■ EXTRACTED MATERIAL
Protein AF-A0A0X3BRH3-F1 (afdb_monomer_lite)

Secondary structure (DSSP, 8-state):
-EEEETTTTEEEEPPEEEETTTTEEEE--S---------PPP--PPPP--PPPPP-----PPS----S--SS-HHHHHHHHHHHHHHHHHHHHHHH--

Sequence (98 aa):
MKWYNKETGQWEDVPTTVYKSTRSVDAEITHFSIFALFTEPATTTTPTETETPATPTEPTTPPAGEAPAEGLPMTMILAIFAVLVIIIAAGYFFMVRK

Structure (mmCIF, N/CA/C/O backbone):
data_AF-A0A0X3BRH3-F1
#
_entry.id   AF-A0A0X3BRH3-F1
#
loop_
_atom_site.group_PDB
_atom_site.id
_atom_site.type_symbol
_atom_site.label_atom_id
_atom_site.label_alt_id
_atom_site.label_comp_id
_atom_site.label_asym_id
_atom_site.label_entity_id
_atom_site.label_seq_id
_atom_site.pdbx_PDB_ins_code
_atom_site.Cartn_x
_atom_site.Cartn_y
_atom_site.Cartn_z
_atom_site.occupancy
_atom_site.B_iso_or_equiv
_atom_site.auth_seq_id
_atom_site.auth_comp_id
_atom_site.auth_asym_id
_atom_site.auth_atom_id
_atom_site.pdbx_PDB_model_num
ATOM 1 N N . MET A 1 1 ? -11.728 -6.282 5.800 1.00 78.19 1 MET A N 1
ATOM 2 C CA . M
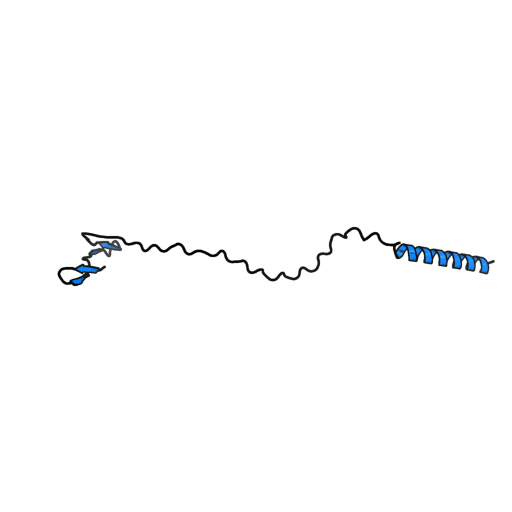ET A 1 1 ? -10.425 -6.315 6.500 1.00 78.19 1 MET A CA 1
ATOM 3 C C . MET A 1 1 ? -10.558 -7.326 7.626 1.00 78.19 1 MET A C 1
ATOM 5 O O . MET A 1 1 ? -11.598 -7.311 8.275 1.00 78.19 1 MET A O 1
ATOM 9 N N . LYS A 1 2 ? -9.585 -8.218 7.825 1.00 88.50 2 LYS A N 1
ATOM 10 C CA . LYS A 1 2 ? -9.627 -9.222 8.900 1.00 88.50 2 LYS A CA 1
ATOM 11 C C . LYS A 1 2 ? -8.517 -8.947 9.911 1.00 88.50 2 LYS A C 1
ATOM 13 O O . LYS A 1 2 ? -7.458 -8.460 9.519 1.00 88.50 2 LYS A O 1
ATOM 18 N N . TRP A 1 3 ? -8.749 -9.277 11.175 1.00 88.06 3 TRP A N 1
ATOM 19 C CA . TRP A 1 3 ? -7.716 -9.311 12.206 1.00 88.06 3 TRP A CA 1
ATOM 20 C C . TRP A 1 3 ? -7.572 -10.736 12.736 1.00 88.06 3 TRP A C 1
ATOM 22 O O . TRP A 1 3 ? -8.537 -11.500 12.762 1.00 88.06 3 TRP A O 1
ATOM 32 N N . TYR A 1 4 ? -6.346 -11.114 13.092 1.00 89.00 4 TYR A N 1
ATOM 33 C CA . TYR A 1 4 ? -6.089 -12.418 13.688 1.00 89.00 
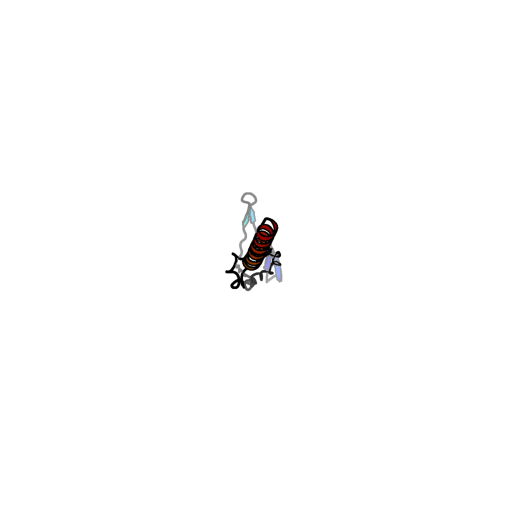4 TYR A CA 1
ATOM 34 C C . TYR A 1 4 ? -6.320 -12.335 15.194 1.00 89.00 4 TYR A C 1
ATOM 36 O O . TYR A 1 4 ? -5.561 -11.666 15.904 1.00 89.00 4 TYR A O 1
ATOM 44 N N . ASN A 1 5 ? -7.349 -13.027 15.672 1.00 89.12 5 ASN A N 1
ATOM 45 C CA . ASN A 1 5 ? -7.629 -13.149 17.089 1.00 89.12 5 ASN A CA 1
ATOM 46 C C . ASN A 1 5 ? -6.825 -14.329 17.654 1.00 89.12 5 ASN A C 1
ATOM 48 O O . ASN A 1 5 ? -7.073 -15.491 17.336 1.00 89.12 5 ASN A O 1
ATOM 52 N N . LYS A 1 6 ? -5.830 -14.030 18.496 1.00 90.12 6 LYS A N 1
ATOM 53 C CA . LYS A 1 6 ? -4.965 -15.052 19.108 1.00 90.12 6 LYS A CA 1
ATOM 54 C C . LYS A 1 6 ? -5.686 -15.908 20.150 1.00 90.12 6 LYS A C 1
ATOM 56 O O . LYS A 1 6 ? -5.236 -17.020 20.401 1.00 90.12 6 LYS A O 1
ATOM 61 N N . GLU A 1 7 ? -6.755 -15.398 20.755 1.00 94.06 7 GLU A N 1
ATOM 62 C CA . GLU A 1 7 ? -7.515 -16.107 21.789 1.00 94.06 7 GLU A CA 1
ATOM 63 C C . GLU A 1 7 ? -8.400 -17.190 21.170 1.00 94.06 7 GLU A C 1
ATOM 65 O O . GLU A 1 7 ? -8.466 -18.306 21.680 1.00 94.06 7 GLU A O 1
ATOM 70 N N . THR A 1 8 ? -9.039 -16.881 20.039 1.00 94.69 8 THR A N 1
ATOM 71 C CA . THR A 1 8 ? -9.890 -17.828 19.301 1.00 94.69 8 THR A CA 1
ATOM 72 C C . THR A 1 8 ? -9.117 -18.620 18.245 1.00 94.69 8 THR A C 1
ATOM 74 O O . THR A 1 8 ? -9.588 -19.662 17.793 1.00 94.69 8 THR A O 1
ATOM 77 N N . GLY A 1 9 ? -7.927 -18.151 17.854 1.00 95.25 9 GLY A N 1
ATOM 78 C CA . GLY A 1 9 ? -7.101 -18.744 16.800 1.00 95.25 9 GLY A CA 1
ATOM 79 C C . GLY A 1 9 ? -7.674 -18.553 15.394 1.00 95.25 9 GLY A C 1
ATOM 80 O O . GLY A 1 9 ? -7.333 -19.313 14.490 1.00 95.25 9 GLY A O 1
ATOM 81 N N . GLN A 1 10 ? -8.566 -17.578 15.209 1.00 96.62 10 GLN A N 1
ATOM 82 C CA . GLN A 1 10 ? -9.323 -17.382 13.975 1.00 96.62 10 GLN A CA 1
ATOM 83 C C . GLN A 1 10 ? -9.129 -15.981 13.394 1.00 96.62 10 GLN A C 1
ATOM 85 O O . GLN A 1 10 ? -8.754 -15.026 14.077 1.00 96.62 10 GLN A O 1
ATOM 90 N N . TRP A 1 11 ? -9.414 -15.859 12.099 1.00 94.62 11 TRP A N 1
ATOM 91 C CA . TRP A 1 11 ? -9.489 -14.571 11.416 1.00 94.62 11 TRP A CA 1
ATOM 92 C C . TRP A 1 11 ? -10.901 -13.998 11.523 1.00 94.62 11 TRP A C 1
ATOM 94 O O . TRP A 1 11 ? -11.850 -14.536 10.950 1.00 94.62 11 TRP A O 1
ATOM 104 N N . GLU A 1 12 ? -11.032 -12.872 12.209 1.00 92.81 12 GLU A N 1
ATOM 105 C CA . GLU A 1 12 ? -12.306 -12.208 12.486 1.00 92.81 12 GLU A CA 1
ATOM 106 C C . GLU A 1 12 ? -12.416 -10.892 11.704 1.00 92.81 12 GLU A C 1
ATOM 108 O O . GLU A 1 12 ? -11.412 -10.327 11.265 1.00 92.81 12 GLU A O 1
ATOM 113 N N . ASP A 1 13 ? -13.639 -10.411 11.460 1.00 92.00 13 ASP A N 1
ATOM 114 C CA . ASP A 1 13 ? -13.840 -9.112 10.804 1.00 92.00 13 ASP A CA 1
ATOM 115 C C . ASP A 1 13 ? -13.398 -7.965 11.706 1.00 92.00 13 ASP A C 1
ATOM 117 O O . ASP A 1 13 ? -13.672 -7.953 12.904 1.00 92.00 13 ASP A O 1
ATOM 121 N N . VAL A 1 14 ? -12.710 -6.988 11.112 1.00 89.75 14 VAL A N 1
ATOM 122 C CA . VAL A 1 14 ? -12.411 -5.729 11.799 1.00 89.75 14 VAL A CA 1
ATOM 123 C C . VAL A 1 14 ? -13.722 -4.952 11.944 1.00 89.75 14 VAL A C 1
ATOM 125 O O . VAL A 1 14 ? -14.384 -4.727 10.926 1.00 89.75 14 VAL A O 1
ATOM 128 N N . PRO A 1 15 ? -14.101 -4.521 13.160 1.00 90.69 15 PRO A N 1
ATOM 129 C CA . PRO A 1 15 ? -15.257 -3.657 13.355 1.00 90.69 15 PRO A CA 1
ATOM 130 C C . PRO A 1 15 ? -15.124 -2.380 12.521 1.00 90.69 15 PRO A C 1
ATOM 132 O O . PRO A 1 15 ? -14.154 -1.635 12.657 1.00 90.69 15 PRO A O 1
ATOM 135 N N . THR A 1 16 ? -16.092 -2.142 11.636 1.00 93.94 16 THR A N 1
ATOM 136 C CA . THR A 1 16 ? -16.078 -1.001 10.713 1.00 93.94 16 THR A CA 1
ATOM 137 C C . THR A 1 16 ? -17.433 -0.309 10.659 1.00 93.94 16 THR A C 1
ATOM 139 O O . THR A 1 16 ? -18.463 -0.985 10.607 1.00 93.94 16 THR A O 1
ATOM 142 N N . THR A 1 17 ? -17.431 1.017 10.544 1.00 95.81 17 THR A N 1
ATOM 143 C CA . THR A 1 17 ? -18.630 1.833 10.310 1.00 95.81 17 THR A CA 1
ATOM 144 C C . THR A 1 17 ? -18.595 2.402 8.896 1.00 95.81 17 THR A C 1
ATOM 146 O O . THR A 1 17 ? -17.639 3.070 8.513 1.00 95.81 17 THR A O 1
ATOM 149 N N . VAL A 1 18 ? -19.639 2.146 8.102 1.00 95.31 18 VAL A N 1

...

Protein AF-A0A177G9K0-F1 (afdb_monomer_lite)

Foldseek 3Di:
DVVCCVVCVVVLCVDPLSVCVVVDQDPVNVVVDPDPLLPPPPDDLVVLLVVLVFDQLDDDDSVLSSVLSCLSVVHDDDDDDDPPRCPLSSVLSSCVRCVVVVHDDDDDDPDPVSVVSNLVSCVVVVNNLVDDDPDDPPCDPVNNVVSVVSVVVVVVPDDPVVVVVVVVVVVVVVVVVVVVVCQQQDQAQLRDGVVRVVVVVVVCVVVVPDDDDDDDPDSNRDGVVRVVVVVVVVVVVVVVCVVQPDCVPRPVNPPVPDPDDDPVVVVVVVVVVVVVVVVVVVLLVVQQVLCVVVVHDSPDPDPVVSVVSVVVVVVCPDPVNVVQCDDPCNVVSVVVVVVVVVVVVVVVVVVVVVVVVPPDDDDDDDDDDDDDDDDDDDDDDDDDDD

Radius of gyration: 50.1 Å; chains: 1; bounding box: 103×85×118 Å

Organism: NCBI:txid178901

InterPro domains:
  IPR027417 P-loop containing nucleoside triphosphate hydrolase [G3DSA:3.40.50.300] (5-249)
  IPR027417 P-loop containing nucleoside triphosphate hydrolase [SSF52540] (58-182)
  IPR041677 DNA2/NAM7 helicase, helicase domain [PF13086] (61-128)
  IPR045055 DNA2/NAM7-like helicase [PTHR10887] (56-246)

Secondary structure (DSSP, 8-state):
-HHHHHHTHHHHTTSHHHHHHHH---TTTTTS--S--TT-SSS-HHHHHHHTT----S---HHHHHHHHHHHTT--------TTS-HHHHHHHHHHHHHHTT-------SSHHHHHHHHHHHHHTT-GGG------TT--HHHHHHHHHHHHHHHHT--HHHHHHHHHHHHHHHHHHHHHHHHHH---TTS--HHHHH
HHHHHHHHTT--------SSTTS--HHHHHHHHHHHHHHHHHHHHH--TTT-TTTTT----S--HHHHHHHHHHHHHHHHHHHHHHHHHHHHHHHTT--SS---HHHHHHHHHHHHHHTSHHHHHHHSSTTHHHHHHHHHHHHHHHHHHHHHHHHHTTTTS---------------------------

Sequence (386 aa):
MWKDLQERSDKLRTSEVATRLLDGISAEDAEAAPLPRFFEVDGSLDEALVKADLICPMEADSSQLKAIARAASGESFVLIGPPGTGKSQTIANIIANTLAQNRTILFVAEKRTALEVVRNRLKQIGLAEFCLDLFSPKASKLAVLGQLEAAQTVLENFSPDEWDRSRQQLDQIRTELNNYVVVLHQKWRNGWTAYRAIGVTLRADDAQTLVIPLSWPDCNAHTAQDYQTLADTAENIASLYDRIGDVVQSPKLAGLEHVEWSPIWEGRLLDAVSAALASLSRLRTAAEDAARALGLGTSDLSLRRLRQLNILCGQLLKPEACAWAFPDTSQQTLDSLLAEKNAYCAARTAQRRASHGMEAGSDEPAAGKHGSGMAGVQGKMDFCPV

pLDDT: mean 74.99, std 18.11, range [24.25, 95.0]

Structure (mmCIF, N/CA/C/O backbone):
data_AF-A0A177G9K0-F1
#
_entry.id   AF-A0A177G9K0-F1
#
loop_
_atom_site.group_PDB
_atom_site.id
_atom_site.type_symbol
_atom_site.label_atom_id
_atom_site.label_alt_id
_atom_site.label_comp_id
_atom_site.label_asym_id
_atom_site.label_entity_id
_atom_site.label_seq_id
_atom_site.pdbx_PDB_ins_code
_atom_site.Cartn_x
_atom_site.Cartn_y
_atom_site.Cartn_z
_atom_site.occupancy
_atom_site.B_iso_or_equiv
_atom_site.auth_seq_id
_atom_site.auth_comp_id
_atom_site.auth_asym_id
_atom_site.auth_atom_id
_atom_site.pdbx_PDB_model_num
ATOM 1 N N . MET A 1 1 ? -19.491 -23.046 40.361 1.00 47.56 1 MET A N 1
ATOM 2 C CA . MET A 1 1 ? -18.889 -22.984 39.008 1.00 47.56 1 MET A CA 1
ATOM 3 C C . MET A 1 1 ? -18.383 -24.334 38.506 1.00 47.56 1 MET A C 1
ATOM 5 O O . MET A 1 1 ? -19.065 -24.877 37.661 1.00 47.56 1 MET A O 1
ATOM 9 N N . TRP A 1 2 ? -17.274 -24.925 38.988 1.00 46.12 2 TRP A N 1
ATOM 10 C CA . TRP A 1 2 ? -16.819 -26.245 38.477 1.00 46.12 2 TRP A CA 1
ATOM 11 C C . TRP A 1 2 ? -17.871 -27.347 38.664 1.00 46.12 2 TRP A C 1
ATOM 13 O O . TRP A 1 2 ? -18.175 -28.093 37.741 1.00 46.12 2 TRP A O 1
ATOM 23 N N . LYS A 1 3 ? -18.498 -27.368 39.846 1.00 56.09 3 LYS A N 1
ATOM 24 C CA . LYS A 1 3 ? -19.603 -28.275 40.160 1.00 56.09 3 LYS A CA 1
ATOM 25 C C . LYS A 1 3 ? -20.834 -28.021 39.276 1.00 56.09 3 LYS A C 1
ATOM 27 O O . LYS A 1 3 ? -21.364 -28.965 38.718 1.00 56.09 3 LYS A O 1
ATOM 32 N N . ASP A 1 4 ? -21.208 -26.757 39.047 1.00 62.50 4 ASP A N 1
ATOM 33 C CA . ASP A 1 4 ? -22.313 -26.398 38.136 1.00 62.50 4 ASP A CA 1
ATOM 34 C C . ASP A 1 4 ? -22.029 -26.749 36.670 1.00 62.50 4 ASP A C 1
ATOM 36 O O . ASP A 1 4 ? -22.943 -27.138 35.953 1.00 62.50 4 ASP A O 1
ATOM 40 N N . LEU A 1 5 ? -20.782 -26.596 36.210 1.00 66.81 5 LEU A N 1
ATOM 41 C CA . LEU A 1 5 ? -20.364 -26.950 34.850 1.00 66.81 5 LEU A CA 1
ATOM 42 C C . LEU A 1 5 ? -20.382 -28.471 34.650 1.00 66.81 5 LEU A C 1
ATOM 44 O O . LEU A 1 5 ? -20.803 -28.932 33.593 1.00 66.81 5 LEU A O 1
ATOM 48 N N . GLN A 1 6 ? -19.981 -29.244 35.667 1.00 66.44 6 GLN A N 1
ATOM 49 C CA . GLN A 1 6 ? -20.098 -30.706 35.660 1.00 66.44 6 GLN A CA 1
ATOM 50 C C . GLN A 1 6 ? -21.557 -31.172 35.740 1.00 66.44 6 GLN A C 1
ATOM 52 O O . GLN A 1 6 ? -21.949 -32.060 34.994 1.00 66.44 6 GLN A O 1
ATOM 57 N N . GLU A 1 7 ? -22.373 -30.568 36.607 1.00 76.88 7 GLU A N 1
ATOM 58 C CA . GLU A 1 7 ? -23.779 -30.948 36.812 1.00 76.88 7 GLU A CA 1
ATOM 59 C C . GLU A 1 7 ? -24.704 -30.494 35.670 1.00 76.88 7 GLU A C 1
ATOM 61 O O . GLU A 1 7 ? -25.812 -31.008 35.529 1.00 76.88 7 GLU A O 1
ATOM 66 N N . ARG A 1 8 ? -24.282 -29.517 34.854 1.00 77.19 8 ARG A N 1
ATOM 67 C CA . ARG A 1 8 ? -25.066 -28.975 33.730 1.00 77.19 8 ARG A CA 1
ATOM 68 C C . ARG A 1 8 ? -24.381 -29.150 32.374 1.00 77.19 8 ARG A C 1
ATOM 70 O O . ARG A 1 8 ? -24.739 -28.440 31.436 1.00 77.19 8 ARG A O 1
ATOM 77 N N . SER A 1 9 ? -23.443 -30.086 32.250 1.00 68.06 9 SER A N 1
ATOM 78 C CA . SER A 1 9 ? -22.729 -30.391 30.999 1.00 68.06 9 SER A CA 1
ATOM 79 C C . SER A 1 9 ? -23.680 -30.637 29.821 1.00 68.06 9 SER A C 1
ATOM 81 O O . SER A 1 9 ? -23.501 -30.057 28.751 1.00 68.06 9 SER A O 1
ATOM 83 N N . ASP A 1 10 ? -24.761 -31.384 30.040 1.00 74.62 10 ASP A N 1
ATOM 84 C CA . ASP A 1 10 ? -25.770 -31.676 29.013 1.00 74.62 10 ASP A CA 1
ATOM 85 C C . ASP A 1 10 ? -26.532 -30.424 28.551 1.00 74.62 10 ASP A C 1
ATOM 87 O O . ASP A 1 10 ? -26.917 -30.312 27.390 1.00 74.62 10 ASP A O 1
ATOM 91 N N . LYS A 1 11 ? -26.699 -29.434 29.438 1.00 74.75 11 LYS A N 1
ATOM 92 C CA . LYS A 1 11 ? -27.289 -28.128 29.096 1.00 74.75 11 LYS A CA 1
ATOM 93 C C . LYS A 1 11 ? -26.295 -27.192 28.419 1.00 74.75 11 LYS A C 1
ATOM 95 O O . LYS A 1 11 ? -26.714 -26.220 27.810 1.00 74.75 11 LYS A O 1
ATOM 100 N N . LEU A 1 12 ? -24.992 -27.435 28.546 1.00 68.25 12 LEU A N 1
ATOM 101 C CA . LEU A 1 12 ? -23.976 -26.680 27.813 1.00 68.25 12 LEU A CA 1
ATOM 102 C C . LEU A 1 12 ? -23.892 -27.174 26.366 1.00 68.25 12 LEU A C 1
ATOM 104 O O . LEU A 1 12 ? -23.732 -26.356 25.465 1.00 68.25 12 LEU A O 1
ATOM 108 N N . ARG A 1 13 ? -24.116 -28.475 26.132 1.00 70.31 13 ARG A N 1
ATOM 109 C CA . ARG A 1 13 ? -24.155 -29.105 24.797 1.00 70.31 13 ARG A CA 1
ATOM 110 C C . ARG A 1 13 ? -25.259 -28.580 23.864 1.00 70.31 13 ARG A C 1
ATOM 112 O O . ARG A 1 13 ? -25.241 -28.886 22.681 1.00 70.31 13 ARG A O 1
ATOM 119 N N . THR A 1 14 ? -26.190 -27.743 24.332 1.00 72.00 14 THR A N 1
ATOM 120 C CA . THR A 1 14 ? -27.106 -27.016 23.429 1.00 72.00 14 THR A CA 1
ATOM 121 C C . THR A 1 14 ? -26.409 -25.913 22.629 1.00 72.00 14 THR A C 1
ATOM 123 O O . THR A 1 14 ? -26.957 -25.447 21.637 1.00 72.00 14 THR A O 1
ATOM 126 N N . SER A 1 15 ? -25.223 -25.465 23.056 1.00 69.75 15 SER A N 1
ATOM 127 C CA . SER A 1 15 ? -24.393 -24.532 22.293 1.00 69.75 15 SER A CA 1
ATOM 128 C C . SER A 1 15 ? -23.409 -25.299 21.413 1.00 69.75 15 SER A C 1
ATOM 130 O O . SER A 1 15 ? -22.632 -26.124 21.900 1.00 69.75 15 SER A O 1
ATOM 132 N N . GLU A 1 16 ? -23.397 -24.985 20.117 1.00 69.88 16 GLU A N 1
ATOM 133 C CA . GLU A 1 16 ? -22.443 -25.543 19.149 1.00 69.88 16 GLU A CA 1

■ PROBLEM
Scan the lines above for "ATOM 78 C CA . SER" and for "ATOM 130 O O". Repeat exactly the line holding each of them and every line in between.

■ RESULT FOR THIS EXERCISE
ATOM 78 C CA . SER A 1 9 ? -22.729 -30.391 30.999 1.00 68.06 9 SER A CA 1
ATOM 79 C C . SER A 1 9 ? -23.680 -30.637 29.821 1.00 68.06 9 SER A C 1
ATOM 81 O O . SER A 1 9 ? -23.501 -30.057 28.751 1.00 68.06 9 SER A O 1
ATOM 83 N N . ASP A 1 10 ? -24.761 -31.384 30.040 1.00 74.62 10 ASP A N 1
ATOM 84 C CA . ASP A 1 10 ? -25.770 -31.676 29.013 1.00 74.62 10 ASP A CA 1
ATOM 85 C C . ASP A 1 10 ? -26.532 -30.424 28.551 1.00 74.62 10 ASP A C 1
ATOM 87 O O . ASP A 1 10 ? -26.917 -30.312 27.390 1.00 74.62 10 ASP A O 1
ATOM 91 N N . LYS A 1 11 ? -26.699 -29.434 29.438 1.00 74.75 11 LYS A N 1
ATOM 92 C CA . LYS A 1 11 ? -27.289 -28.128 29.096 1.00 74.75 11 LYS A CA 1
ATOM 93 C C . LYS A 1 11 ? -26.295 -27.192 28.419 1.00 74.75 11 LYS A C 1
ATOM 95 O O . LYS A 1 11 ? -26.714 -26.220 27.810 1.00 74.75 11 LYS A O 1
ATOM 100 N N . LEU A 1 12 ? -24.992 -27.435 28.546 1.00 68.25 12 LEU A N 1
ATOM 101 C CA . LEU A 1 12 ? -23.976 -26.680 27.813 1.00 68.25 12 LEU A CA 1
ATOM 102 C C . LEU A 1 12 ? -23.892 -27.174 26.366 1.00 68.25 12 LEU A C 1
ATOM 104 O O . LEU A 1 12 ? -23.732 -26.356 25.465 1.00 68.25 12 LEU A O 1
ATOM 108 N N . ARG A 1 13 ? -24.116 -28.475 26.132 1.00 70.31 13 ARG A N 1
ATOM 109 C CA . ARG A 1 13 ? -24.155 -29.105 24.797 1.00 70.31 13 ARG A CA 1
ATOM 110 C C . ARG A 1 13 ? -25.259 -28.580 23.864 1.00 70.31 13 ARG A C 1
ATOM 112 O O . ARG A 1 13 ? -25.241 -28.886 22.681 1.00 70.31 13 ARG A O 1
ATOM 119 N N . THR A 1 14 ? -26.190 -27.743 24.332 1.00 72.00 14 THR A N 1
ATOM 120 C CA . THR A 1 14 ? -27.106 -27.016 23.429 1.00 72.00 14 THR A CA 1
ATOM 121 C C . THR A 1 14 ? -26.409 -25.913 22.629 1.00 72.00 14 THR A C 1
ATOM 123 O O . THR A 1 14 ? -26.957 -25.447 21.637 1.00 72.00 14 THR A O 1
ATOM 126 N N . SER A 1 15 ? -25.223 -25.465 23.056 1.00 69.75 15 SER A N 1
ATOM 127 C CA . SER A 1 15 ? -24.393 -24.532 22.293 1.00 69.75 15 SER A CA 1
ATOM 128 C C . SER A 1 15 ? -23.409 -25.299 21.413 1.00 69.75 15 SER A C 1
ATOM 130 O O . SER A 1 15 ? -22.632 -26.124 21.900 1.00 69.75 15 SER A O 1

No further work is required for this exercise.